Every line of the listing below from the one with "ATOM 74 N N" up to and including the one with "ATOM 82 N N" should be retyped exactly, and nothing else; pictures are not part of the copy.

[RECORDS PROVIDED]

○ ○ ○ ○ ○ ○ ○

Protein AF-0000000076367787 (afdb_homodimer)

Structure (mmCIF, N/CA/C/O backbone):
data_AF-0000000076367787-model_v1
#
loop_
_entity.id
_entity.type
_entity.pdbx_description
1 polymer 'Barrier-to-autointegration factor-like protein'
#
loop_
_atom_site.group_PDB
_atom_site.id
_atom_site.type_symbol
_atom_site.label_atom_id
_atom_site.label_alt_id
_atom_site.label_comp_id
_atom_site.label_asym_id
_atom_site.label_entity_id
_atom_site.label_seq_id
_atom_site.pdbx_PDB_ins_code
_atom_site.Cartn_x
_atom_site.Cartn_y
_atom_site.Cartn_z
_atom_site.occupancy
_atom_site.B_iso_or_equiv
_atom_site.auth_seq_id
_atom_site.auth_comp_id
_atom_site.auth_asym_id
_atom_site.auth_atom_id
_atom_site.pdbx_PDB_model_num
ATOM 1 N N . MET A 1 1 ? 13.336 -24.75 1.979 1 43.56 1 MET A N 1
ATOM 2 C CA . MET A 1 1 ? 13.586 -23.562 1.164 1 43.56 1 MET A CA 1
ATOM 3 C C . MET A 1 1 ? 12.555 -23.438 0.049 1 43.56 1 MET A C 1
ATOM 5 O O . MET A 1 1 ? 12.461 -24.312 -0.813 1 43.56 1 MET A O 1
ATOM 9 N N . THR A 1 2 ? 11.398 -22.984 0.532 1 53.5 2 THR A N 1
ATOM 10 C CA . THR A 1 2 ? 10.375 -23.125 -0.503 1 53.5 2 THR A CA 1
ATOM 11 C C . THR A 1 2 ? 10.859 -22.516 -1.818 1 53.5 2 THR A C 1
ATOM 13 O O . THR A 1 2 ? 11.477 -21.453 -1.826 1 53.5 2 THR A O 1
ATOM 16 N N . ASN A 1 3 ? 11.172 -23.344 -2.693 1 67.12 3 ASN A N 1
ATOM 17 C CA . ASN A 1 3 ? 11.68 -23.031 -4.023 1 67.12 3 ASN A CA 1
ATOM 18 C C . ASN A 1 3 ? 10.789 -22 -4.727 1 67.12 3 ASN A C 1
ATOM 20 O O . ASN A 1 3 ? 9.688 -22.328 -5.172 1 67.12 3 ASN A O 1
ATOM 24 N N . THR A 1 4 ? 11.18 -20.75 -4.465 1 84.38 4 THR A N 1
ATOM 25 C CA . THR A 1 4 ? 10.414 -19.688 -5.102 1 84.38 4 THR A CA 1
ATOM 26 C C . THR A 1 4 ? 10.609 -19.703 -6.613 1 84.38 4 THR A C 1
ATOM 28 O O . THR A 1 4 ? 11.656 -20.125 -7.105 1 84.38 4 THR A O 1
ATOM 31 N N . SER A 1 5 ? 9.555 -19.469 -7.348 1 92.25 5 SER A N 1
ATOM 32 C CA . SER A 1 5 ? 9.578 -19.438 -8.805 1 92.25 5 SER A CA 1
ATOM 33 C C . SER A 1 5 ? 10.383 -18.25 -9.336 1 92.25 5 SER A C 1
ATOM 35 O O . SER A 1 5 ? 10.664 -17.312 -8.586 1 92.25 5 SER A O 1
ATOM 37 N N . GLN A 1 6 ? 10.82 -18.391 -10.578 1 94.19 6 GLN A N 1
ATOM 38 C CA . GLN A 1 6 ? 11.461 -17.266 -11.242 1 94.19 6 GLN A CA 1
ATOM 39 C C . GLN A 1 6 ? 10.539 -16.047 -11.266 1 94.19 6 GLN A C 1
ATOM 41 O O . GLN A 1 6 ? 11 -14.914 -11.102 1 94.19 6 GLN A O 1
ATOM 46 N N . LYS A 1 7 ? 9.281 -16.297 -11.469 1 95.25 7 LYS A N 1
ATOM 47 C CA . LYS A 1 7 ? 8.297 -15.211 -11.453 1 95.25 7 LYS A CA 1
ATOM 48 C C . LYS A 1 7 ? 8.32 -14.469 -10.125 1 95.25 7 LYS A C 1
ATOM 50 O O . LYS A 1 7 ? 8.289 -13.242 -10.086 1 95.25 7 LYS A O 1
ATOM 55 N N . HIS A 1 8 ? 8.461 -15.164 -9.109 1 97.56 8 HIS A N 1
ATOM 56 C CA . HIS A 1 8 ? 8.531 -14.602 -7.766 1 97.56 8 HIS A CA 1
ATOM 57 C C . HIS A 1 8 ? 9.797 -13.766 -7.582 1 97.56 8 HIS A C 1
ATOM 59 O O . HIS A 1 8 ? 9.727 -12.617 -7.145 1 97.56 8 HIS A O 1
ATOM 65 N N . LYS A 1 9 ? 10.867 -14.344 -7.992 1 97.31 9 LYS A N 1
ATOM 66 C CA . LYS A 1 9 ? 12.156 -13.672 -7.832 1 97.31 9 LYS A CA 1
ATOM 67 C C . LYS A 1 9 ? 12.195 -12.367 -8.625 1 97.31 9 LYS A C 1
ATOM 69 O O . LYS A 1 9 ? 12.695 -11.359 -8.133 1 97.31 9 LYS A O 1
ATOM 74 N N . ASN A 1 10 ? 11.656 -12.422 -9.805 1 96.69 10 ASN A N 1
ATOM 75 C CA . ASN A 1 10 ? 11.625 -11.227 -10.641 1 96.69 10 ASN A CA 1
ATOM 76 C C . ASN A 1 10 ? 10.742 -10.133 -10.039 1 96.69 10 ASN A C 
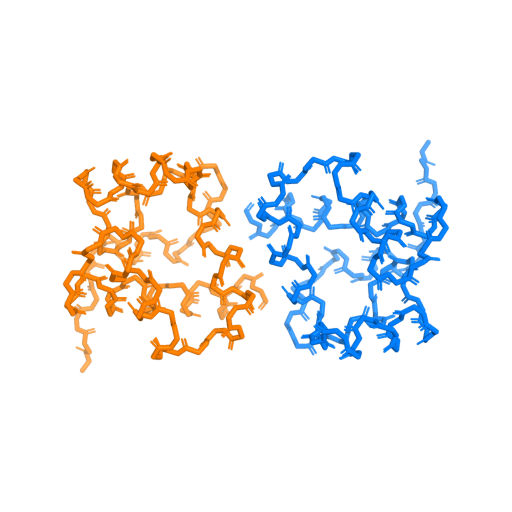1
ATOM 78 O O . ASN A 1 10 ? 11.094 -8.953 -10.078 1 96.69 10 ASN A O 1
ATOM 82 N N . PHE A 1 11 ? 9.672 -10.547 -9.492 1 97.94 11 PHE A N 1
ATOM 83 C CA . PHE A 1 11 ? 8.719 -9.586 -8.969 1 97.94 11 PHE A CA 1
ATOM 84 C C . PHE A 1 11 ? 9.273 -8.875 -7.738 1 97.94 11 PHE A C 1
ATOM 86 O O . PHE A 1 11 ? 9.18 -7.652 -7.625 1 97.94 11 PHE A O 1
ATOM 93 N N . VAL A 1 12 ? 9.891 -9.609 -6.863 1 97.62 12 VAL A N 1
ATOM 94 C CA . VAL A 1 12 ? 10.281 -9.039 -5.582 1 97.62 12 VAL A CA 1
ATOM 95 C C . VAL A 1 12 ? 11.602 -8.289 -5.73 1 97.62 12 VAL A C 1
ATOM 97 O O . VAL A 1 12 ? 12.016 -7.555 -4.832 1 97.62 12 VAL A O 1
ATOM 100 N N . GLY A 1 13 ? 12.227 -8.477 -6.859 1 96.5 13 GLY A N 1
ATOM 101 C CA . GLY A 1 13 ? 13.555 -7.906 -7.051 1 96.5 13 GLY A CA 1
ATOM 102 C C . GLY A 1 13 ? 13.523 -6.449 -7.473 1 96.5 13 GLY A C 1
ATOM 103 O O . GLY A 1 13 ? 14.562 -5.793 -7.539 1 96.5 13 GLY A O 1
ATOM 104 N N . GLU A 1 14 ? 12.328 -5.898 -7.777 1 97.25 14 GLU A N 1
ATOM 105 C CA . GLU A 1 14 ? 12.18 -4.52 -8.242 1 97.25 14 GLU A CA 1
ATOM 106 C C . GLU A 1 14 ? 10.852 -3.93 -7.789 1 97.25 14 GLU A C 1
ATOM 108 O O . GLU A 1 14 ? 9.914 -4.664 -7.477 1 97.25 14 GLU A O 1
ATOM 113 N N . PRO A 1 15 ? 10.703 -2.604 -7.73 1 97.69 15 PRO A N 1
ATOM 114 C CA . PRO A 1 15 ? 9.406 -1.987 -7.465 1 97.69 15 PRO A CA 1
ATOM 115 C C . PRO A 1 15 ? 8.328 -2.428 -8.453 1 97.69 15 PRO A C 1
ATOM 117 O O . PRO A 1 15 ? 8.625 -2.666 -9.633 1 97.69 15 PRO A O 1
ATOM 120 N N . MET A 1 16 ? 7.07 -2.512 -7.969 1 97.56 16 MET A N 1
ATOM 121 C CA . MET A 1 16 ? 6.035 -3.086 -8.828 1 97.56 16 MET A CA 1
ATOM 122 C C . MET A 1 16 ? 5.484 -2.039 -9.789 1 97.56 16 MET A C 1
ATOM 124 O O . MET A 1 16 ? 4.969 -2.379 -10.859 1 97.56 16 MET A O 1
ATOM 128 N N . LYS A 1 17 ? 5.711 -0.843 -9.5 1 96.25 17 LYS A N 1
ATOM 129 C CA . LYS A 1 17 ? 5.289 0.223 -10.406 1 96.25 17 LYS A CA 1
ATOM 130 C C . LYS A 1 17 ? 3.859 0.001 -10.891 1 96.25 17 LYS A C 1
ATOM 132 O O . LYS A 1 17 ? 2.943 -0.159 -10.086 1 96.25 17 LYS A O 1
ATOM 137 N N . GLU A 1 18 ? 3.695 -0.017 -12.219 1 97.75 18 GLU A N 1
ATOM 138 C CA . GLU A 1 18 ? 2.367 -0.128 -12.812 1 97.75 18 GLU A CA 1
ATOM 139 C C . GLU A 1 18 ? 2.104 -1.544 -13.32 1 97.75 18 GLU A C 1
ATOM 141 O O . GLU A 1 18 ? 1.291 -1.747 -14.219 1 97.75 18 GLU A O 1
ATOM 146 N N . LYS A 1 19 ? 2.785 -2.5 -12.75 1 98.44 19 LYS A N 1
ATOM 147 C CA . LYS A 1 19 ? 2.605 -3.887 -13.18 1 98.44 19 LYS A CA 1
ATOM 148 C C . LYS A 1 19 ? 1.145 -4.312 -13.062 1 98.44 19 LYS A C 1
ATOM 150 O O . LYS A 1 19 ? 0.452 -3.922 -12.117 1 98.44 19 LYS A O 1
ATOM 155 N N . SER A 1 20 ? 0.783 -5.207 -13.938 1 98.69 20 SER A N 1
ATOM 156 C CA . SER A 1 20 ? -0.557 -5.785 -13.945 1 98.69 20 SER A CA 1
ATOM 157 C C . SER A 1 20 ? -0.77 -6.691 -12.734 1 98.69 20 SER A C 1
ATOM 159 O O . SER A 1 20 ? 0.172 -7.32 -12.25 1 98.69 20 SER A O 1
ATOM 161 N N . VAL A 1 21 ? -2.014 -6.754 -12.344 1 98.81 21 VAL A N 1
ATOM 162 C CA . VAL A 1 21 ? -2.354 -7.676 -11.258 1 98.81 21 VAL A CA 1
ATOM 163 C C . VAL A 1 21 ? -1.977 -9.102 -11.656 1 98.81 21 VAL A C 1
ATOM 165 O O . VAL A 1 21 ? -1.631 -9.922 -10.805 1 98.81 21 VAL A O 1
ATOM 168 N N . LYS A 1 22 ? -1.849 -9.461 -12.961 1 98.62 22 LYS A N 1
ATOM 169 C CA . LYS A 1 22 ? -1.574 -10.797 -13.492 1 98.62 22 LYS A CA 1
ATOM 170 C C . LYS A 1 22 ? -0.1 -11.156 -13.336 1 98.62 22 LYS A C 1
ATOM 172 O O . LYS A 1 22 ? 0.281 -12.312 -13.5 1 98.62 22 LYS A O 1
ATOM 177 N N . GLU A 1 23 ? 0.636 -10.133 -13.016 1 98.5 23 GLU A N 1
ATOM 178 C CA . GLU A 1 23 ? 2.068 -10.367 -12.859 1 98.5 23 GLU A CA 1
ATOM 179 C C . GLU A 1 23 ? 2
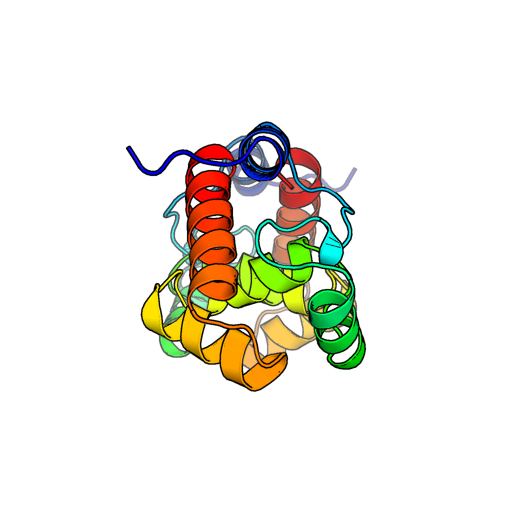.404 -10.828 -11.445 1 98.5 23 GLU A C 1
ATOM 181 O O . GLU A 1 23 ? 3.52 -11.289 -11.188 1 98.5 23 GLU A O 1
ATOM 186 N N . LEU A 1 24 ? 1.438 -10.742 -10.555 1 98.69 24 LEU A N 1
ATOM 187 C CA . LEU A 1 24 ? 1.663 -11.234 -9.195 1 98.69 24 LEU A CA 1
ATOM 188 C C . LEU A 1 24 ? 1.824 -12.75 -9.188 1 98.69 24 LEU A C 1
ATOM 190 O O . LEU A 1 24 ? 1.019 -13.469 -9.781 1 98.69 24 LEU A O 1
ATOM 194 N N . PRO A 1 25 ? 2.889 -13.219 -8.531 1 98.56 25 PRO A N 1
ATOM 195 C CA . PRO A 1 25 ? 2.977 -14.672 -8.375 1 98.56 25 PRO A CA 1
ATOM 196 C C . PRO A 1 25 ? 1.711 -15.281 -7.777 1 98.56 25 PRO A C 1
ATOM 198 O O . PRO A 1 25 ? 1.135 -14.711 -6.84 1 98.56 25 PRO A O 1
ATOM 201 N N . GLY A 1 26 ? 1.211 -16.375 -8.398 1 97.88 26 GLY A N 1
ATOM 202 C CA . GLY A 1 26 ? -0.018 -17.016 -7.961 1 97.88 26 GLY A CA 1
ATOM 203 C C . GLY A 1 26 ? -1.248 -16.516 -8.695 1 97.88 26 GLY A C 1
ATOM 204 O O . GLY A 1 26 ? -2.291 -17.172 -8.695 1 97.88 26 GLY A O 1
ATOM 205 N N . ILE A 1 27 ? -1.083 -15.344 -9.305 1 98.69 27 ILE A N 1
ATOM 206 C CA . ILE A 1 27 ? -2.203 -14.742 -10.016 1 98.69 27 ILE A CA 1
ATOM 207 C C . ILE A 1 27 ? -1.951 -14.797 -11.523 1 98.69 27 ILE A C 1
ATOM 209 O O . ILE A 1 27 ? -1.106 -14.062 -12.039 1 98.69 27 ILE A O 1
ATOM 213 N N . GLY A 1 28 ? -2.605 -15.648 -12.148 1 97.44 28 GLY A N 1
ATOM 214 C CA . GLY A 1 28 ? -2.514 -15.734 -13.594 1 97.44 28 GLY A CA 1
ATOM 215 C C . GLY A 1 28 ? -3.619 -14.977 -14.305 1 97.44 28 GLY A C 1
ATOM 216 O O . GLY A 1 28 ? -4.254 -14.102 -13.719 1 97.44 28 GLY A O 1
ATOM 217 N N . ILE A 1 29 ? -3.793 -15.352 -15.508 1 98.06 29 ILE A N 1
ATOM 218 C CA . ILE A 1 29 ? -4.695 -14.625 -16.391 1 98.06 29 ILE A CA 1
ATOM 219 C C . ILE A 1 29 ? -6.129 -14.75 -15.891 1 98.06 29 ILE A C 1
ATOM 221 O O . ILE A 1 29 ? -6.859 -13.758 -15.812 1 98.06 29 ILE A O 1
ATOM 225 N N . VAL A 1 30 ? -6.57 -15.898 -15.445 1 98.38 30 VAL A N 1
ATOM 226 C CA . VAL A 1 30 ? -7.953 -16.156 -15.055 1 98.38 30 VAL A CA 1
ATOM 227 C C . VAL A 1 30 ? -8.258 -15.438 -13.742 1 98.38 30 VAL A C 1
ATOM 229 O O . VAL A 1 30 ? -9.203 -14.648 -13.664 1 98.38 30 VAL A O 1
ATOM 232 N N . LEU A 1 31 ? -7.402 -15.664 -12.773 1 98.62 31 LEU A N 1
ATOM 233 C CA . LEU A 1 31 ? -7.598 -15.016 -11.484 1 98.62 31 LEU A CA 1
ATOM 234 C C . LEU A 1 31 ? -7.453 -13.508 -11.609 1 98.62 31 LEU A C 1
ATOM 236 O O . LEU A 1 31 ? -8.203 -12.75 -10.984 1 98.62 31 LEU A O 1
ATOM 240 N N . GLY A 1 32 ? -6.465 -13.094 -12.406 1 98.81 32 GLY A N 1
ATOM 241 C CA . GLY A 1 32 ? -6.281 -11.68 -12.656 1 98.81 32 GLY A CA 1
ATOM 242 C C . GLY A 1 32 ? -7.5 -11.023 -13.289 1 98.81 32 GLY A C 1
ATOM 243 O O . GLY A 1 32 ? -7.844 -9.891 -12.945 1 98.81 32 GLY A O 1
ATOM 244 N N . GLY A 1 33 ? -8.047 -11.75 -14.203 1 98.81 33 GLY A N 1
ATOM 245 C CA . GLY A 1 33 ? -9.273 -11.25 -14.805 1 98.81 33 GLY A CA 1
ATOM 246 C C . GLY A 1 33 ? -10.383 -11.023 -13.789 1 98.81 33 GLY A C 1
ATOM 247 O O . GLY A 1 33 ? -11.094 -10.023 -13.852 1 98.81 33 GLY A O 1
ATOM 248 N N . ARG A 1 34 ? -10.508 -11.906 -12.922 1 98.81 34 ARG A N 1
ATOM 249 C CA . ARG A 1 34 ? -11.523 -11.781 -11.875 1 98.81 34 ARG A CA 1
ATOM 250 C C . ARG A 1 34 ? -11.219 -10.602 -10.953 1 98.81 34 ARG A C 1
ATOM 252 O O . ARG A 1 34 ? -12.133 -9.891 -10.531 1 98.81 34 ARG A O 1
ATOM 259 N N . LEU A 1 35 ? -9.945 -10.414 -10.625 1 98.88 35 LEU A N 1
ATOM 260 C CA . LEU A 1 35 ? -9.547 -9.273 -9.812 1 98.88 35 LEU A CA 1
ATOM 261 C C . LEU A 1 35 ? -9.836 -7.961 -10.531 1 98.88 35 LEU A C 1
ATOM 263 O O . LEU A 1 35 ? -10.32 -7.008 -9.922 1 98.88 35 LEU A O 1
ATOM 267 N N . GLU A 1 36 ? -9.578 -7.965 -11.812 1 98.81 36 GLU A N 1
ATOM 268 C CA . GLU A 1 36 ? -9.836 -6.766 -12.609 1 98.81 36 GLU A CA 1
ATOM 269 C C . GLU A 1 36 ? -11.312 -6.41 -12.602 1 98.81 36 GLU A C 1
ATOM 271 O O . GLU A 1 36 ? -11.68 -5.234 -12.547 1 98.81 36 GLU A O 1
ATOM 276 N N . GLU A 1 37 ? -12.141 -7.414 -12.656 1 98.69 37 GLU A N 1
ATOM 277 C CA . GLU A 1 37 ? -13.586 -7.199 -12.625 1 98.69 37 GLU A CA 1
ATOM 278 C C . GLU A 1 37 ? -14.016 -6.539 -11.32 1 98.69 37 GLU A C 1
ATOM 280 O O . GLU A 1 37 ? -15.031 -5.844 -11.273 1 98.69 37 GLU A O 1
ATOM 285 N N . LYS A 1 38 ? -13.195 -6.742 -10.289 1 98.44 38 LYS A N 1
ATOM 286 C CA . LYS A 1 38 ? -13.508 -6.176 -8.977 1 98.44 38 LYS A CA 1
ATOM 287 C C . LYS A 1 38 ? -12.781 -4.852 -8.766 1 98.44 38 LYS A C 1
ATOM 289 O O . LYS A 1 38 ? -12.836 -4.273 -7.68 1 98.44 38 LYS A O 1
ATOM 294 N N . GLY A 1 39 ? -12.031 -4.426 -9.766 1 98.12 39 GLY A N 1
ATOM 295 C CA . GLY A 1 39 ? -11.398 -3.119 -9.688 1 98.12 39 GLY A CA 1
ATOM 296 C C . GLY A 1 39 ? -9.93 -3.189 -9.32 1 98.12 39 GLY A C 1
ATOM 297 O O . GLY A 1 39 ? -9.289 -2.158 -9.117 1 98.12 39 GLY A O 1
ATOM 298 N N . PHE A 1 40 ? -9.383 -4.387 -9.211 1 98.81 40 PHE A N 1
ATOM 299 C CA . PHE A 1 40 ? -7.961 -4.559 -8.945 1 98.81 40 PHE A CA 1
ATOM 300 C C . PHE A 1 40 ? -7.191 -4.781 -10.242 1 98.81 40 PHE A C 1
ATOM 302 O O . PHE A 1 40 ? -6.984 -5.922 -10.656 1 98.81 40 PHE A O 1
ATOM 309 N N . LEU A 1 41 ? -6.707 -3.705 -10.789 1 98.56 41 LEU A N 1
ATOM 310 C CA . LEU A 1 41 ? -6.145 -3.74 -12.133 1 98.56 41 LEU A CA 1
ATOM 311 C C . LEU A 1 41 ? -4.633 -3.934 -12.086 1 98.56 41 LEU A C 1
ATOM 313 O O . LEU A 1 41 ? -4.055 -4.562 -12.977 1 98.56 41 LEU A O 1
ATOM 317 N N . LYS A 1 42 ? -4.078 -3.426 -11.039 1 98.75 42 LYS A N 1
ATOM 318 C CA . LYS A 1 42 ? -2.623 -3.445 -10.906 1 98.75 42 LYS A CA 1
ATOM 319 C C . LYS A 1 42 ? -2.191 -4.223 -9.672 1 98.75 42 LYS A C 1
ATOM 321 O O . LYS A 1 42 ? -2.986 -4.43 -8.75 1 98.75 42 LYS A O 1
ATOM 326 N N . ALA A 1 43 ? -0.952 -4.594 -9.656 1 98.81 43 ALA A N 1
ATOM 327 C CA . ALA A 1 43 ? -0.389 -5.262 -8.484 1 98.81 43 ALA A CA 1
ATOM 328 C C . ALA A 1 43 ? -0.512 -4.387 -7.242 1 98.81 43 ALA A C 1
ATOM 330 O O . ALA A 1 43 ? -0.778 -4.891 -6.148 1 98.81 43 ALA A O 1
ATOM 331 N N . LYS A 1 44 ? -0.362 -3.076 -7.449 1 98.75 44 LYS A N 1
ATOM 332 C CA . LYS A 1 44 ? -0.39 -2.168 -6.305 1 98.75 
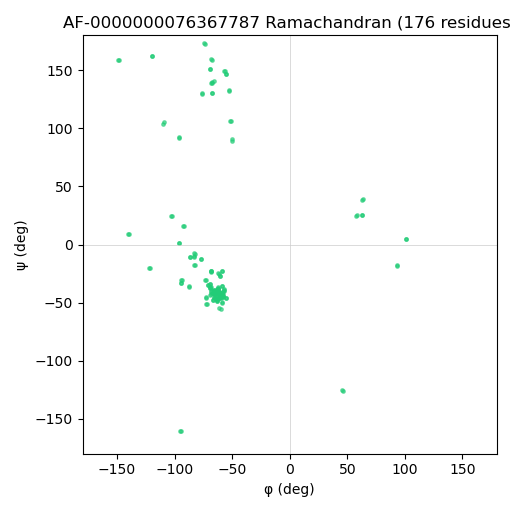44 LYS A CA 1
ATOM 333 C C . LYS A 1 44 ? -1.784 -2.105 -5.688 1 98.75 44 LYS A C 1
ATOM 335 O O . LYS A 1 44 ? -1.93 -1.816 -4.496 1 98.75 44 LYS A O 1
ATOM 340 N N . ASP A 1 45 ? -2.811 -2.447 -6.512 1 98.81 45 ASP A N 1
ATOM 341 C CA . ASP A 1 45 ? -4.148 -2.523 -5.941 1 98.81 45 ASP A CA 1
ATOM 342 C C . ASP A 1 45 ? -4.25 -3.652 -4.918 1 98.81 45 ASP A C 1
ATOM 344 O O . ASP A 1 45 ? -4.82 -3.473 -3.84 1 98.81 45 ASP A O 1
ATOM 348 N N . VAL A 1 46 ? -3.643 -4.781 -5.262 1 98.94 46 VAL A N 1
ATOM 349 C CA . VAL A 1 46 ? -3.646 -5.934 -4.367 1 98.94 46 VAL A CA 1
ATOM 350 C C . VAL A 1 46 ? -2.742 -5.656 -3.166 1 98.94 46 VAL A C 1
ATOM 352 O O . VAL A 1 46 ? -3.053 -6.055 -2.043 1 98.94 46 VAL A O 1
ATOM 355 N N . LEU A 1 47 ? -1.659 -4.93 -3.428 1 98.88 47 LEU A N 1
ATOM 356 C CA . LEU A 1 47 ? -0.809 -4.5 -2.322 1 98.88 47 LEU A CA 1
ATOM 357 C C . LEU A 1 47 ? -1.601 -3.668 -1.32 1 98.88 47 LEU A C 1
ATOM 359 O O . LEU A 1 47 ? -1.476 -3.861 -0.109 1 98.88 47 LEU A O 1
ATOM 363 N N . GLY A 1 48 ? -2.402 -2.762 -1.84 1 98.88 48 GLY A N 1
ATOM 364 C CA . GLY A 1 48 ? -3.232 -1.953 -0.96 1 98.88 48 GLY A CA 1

○ ○ ○ ○ ○ ○ ○

[RESULT FOR THIS EXERCISE]
ATOM 74 N N . ASN A 1 10 ? 11.656 -12.422 -9.805 1 96.69 10 ASN A N 1
ATOM 75 C CA . ASN A 1 10 ? 11.625 -11.227 -10.641 1 96.69 10 ASN A CA 1
ATOM 76 C C . ASN A 1 10 ? 10.742 -10.133 -10.039 1 96.69 10 ASN A C 
1
ATOM 78 O O . ASN A 1 10 ? 11.094 -8.953 -10.078 1 96.69 10 ASN A O 1
ATOM 82 N N . PHE A 1 11 ? 9.672 -10.547 -9.492 1 97.94 11 PHE A N 1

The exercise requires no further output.